Since you are starting out w/an unsumped system, the only HOB skimmer that would trust and perform consisently is made by Deltec. The MCE300 would be the one to use but at a cost of $292.95 @JL Aquatics. Very reliable, consistent skimming, no honking ugly pump in the aquarium to feed it and will not all of a sudden overflow and drain the tank and soak the floor like other HOB skimmers. If that's a bit much to invest at this point, you will have to compensate for nutrient export by using carbon and PO4 absorbing media to help keep problematic algae to a manageable state as well as water changes. Again, changing media in a HOB filter is much easier than having to crack open, change media and prime a canister filter .

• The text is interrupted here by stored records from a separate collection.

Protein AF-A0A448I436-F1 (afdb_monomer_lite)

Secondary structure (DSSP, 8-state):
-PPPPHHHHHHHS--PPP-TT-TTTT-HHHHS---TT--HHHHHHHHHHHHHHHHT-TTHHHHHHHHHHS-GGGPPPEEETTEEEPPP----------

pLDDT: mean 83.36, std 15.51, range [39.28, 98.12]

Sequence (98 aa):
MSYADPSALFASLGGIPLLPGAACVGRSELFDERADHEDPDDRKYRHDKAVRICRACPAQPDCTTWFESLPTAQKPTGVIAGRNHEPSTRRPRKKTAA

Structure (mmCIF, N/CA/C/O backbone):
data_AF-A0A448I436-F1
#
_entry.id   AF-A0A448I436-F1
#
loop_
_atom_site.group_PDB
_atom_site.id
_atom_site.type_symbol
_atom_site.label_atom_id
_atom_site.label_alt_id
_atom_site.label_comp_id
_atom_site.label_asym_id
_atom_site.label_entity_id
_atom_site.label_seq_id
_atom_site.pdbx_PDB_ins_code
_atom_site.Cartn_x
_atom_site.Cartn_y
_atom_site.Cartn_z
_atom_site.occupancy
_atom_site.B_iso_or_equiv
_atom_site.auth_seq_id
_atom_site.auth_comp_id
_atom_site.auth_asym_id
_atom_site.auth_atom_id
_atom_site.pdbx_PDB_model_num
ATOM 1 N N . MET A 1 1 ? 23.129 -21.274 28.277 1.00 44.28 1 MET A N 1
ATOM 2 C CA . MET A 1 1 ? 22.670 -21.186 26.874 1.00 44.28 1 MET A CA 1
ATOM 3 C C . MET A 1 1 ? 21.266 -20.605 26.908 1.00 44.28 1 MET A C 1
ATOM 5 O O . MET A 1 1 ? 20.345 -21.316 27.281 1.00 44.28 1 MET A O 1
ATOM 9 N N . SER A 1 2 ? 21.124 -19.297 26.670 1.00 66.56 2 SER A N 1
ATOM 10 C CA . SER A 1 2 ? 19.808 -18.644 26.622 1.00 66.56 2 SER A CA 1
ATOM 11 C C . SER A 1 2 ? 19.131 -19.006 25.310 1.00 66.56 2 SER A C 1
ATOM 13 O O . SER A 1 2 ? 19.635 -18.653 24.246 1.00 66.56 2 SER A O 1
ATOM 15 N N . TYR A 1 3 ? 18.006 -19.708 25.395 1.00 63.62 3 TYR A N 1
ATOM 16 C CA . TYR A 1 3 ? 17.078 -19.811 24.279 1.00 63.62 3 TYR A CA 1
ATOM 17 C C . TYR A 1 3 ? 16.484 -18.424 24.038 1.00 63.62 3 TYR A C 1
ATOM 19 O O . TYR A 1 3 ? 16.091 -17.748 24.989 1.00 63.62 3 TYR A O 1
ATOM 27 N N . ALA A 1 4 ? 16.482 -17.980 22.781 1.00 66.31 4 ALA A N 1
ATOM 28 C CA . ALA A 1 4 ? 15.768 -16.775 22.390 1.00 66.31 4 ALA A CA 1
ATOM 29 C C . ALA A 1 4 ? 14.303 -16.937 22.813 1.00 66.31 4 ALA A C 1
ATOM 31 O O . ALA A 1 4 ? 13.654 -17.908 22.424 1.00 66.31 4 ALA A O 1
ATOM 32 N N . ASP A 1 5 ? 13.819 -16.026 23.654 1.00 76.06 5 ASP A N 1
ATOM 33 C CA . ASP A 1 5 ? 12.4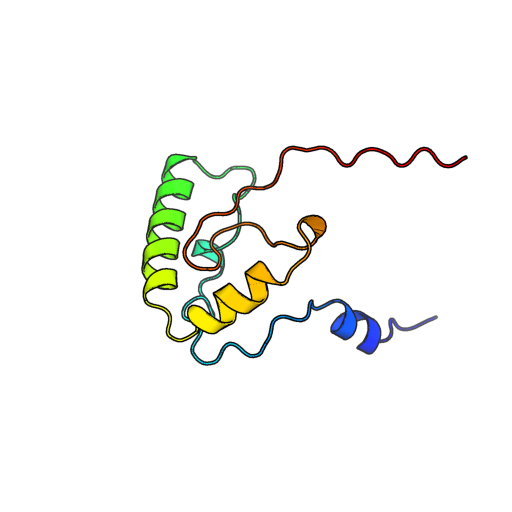24 -16.008 24.069 1.00 76.06 5 ASP A CA 1
ATOM 34 C C . ASP A 1 5 ? 11.552 -15.746 22.827 1.00 76.06 5 ASP A C 1
ATOM 36 O O . ASP A 1 5 ? 11.709 -14.707 22.175 1.00 76.06 5 ASP A O 1
ATOM 40 N N . PRO A 1 6 ? 10.654 -16.672 22.454 1.00 67.38 6 PRO A N 1
ATOM 41 C CA . PRO A 1 6 ? 9.821 -16.495 21.272 1.00 67.38 6 PRO A CA 1
ATOM 42 C C . PRO A 1 6 ? 8.892 -15.280 21.400 1.00 67.38 6 PRO A C 1
ATOM 44 O O . PRO A 1 6 ? 8.549 -14.674 20.388 1.00 67.38 6 PRO A O 1
ATOM 47 N N . SER A 1 7 ? 8.540 -14.854 22.616 1.00 69.56 7 SER A N 1
ATOM 48 C CA . SER A 1 7 ? 7.715 -13.661 22.851 1.00 69.56 7 SER A CA 1
ATOM 49 C C . SER A 1 7 ? 8.408 -12.374 22.381 1.00 69.56 7 SER A C 1
ATOM 51 O O . SER A 1 7 ? 7.755 -11.509 21.800 1.00 69.56 7 SER A O 1
ATOM 53 N N . ALA A 1 8 ? 9.731 -12.263 22.534 1.00 68.94 8 ALA A N 1
ATOM 54 C CA . ALA A 1 8 ? 10.515 -11.151 21.989 1.00 68.94 8 ALA A CA 1
ATOM 55 C C . ALA A 1 8 ? 10.499 -11.104 20.445 1.00 68.94 8 ALA A C 1
ATOM 57 O O . ALA A 1 8 ? 10.488 -10.018 19.856 1.00 68.94 8 ALA A O 1
ATOM 58 N N . LEU A 1 9 ? 10.442 -12.266 19.778 1.00 66.06 9 LEU A N 1
ATOM 59 C CA . LEU A 1 9 ? 10.263 -12.346 18.323 1.00 66.06 9 LEU A CA 1
ATOM 60 C C . LEU A 1 9 ? 8.861 -11.875 17.914 1.00 66.06 9 LEU A C 1
ATOM 62 O O . LEU A 1 9 ? 8.745 -11.051 17.011 1.00 66.06 9 LEU A O 1
ATOM 66 N N . PHE A 1 10 ? 7.808 -12.320 18.610 1.00 66.44 10 PHE A N 1
ATOM 67 C CA . PHE A 1 10 ? 6.435 -11.881 18.328 1.00 66.44 10 PHE A CA 1
ATOM 68 C C . PHE A 1 10 ? 6.227 -10.384 18.576 1.00 66.44 10 PHE A C 1
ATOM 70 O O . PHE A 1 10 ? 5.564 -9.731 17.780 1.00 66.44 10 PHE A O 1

Making new salt water (NSW) is pretty simple. Ideally you sould be using RO/DI (reverse osmisis/de-ionized) water as it's the purest and cleanest form of water that you are going on the hobbiest level. Use a heater to warm it up to the desired water teperature (77-80*F) and gradually add salt until you get to a salinity of 1.023-1.024. If you have an air pump or powerhead, agitating/fizzing up the water will incorporate some O2 and help dissolve the salt. Once it has cleared up, then you can add it to the aquarium.

Note: The salinity I recommend is lower than the ideal 1.025 but on a 35gal, a water drop of 2" will raise the salinity from 1.023 to 1.025 as only water evaporates and salt remains.

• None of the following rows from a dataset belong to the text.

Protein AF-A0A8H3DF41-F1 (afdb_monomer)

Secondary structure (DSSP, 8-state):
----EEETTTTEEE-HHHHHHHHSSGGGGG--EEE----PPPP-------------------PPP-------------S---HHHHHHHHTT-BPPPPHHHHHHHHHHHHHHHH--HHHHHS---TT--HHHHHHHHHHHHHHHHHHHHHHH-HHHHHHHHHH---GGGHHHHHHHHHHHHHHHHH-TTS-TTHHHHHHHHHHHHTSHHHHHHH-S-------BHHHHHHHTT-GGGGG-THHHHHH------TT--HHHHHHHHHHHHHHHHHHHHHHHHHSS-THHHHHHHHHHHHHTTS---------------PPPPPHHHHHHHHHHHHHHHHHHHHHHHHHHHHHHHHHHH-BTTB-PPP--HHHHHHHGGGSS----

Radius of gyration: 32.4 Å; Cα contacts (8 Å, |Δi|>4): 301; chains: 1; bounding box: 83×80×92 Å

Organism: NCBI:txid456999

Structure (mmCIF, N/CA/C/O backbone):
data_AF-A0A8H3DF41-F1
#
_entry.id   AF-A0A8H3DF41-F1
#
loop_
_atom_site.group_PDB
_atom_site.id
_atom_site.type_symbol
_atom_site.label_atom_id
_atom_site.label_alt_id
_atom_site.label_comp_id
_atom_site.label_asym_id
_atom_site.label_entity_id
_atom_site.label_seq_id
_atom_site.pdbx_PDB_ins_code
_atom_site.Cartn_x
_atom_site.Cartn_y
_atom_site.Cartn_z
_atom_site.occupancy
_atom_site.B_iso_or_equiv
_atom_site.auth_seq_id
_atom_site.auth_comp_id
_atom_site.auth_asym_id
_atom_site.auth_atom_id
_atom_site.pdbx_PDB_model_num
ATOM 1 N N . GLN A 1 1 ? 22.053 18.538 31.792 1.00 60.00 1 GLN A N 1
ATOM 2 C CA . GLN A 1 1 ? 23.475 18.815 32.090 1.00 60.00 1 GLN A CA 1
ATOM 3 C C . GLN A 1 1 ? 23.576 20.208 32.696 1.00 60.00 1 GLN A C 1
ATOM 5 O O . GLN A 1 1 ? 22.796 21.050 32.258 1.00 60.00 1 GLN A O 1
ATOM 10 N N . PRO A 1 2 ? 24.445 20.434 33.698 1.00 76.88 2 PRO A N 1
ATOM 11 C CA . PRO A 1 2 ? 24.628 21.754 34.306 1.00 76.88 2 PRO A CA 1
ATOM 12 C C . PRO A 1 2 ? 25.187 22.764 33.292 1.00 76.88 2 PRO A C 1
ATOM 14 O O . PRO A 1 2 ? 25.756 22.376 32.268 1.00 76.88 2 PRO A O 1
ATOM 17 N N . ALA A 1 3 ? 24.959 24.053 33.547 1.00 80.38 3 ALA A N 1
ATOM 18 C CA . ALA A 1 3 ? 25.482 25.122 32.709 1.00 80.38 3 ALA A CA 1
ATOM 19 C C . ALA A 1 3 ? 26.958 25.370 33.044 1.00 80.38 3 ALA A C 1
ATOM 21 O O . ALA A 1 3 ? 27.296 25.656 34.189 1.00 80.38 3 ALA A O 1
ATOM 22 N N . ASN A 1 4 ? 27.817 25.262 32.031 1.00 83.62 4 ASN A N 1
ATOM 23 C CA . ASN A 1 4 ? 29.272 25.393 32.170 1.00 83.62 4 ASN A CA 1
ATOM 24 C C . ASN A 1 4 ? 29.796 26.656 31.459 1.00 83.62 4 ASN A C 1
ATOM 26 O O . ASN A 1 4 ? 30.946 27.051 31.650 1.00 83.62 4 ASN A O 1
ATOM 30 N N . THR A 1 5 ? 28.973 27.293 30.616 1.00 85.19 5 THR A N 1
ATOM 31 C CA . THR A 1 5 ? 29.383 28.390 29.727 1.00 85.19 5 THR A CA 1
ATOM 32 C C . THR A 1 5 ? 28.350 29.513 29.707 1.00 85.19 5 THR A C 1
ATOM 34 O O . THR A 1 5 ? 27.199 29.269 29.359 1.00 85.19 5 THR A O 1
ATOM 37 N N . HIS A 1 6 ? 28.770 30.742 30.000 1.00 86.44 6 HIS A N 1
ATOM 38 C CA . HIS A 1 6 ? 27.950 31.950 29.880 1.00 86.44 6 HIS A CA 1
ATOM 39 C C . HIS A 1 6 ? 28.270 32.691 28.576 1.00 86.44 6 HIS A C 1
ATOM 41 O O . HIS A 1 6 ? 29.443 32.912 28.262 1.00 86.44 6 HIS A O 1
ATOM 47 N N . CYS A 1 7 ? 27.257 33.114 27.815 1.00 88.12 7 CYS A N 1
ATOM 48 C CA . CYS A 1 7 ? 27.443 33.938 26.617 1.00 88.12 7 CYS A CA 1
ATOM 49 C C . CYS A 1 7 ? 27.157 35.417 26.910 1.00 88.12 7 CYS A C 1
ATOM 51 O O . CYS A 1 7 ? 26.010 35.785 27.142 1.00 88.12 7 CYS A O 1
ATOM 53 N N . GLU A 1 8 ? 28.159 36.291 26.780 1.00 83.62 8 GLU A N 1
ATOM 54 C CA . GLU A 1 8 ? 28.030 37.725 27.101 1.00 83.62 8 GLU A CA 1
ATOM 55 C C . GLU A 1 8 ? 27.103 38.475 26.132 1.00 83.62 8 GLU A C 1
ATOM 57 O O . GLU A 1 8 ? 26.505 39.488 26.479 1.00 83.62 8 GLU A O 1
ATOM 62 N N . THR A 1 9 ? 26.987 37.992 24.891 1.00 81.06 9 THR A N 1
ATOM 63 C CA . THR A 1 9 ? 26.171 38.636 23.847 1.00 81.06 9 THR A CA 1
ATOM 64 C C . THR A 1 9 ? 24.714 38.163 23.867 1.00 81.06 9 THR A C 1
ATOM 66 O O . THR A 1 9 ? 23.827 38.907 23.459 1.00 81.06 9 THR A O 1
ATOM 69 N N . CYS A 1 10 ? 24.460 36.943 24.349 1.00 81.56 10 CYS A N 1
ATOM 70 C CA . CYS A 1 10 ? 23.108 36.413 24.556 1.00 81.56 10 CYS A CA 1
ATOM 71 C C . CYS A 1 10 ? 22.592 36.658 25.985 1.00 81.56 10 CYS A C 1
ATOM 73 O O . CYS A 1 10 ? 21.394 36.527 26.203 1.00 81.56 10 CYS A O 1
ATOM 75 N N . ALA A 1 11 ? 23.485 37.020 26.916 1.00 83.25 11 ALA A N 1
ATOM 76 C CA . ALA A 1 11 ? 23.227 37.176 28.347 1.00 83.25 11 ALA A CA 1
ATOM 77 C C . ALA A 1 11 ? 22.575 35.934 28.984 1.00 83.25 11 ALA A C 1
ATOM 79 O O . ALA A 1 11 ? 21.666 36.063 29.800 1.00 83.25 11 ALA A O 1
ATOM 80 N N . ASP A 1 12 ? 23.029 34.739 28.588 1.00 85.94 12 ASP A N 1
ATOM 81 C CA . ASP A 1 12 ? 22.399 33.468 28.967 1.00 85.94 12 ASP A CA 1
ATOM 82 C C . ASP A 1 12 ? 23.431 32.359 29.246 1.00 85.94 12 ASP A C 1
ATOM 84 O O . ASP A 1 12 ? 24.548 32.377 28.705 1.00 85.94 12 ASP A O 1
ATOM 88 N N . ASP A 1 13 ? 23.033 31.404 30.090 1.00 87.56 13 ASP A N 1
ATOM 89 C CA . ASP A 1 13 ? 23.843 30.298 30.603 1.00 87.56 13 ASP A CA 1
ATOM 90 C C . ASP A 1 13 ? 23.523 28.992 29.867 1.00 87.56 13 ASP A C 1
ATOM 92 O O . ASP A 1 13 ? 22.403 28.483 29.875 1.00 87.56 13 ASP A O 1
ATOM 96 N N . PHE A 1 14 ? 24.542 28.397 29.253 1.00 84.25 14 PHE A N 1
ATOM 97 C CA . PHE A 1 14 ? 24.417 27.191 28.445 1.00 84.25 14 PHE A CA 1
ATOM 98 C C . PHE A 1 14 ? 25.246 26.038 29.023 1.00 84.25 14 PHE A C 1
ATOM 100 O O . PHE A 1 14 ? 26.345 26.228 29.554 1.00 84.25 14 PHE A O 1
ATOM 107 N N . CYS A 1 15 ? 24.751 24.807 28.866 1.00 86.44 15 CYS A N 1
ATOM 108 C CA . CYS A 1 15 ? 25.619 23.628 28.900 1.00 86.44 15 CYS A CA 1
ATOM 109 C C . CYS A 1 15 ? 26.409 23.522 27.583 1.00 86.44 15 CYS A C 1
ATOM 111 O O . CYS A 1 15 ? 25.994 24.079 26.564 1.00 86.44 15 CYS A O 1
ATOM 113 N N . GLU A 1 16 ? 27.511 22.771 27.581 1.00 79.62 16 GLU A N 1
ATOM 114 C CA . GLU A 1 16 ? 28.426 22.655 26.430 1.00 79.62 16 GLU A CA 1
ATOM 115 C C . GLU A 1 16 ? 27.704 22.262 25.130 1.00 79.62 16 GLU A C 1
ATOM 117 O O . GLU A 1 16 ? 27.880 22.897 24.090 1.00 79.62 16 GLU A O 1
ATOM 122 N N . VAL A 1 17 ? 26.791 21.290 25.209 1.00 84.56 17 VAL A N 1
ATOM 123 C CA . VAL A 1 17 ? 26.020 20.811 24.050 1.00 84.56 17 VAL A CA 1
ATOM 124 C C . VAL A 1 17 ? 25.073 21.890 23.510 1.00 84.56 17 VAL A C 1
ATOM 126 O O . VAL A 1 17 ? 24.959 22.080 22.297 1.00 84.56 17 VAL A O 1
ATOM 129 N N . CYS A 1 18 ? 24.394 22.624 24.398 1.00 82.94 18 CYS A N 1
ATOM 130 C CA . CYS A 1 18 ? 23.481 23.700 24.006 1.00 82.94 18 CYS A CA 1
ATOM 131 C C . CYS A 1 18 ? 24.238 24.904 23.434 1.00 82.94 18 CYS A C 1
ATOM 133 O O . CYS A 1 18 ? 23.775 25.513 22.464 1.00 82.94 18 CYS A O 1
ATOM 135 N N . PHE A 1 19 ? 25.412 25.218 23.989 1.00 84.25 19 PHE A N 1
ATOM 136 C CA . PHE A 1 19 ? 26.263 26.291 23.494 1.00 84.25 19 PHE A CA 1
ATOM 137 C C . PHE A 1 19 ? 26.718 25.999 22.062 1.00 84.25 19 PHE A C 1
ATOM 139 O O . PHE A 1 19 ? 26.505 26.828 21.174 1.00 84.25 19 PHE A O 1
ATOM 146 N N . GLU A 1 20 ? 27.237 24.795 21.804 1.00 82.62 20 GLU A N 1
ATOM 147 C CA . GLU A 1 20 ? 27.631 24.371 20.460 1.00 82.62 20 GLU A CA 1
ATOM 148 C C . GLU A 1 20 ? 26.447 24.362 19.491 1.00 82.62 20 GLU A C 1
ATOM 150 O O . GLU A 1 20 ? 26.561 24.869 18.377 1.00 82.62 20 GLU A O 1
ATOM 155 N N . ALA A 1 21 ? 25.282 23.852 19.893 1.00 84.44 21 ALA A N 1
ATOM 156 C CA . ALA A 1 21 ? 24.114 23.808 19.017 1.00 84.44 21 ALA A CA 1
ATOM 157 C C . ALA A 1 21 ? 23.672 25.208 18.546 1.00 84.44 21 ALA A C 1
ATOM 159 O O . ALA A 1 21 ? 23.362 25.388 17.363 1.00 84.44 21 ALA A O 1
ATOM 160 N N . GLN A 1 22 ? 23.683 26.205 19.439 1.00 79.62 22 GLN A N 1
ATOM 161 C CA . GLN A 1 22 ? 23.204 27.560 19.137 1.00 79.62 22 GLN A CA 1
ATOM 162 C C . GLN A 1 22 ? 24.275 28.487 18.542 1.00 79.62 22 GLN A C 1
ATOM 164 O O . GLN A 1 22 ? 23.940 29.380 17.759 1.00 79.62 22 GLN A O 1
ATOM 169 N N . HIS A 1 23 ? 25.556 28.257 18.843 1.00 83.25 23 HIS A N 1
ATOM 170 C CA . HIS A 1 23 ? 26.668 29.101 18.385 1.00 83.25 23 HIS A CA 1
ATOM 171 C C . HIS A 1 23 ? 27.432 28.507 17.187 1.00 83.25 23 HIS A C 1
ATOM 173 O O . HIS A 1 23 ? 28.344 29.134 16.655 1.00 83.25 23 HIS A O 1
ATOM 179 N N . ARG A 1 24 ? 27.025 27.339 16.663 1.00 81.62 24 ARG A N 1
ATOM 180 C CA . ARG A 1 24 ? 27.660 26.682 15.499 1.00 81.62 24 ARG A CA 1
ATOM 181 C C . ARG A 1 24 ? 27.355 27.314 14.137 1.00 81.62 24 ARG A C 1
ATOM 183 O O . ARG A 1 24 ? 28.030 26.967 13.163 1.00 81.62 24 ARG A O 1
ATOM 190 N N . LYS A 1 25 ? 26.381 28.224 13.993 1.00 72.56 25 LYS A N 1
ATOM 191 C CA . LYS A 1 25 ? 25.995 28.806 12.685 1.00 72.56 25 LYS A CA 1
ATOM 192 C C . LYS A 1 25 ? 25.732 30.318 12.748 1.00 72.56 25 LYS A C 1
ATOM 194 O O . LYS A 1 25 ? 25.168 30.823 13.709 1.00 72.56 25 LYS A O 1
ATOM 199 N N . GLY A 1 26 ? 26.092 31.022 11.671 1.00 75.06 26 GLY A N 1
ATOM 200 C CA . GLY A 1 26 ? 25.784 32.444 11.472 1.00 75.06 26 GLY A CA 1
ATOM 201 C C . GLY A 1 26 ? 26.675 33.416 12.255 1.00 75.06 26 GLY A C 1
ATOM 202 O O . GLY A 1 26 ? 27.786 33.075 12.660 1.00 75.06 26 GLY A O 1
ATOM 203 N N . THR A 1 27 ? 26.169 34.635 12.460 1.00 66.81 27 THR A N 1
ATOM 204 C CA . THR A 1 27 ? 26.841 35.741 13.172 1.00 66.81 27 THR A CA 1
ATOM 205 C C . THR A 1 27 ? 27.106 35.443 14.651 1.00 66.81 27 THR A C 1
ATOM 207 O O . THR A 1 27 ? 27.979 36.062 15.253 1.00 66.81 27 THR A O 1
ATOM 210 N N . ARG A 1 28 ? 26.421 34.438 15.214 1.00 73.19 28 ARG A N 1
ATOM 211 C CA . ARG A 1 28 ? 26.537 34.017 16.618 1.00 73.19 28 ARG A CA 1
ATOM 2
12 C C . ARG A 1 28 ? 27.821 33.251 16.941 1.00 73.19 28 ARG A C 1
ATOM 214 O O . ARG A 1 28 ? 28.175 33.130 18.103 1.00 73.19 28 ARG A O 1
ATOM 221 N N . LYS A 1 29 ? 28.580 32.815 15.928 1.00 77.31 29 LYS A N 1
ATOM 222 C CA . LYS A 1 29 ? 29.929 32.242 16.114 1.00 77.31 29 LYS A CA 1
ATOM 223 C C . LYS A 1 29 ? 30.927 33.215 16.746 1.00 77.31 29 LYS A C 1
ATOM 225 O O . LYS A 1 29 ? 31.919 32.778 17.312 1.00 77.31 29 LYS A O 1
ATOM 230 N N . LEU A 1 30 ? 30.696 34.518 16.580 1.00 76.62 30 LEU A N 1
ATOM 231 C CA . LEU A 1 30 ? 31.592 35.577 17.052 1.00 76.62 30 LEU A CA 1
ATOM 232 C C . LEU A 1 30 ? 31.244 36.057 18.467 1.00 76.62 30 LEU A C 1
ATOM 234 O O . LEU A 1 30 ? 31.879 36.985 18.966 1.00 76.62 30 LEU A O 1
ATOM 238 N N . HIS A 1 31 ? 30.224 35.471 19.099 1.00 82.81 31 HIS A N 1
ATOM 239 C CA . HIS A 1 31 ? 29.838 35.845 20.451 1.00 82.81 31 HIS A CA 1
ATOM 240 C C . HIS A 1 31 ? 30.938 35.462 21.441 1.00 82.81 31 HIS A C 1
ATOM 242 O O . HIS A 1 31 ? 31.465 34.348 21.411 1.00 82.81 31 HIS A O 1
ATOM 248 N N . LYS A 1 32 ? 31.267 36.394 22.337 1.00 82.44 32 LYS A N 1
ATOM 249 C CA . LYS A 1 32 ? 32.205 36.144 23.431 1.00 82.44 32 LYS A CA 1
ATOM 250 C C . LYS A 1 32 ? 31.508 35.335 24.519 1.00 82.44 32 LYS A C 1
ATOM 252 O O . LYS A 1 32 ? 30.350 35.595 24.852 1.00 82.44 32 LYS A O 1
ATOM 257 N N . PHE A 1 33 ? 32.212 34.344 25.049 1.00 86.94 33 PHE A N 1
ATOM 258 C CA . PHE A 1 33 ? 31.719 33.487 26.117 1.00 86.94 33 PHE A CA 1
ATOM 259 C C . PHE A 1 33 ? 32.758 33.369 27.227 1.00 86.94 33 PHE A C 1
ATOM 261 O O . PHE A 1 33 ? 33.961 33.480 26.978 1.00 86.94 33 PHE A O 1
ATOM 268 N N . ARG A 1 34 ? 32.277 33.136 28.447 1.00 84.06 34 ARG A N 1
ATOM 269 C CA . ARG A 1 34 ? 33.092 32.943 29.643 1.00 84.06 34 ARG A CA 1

Depending on where you live, you can use tap water in the Toronto area but keep in mind that the extra "contaminants" can fuel unwanted algae growth as the system goes through the "cycling" process as well as dwn the road. I recommend that you do it "by the book" as the extra expense and effort in doing so will only increase your chances of success. The marine hobby is expensive enough and we all want to minimize losses and frustration and maximize enjoyment . 

Once everything is set-up and running, the cycling process starts after you liverock (LR). The degree of die-off from the LR will depend on how long it has been out of water from where you bought it until it gets into the water as well as the amount of visible life that's on the LR. Like freshwater cycling, it will go through ammonia to nitrite and then nitrate. 

While you are awaiting ammonia and nitrite to become ZERO, keep the lights off, especially the "white" lights as there isn't anything that will utilize the light energy except for algae. We want to keep that to a manageable state if not minimize it. Actinics are fine to have on. If there is some life on the LR, no more than 2 hrs w/the white lights.

How long will it take? If I had the answer, I'd be wealthier than Bill Gates...LOL! All I can say is test, test, test and keep a log book of the results and everything that you do. This method will help others help you if you run into issues as you are getting your feet wet...figuratively...LOL!

That should get you started on what to expect but please take your time researching and ask as many Q's so that you have a game plan and expectation as it's coming together. This will prepare you for the neat things that delevelop as, IMHO, the first SW is like having your first child or as I call it "first baby syndrome"...LOL! Every little "new thing" will cause some degree of alarm and knowing where to go and who to ask will help explain the new discovery.

That's all the sage advice I can give at this point of your journey. All the best and have fun in the process


----------



## Maddrox (Jan 26, 2008)

Thanks for the help Wtac. The filter was opened already so im just going to keep it, but ill keep your advice in mind should i get more into the hobby and decide to get a second tank. The skimmer i was planning on getting maybe a month~month n a half after i get everything setup, just doing water changes until i get one.


----------



## Rodeo (May 5, 2006)

Have sent you a PM


----------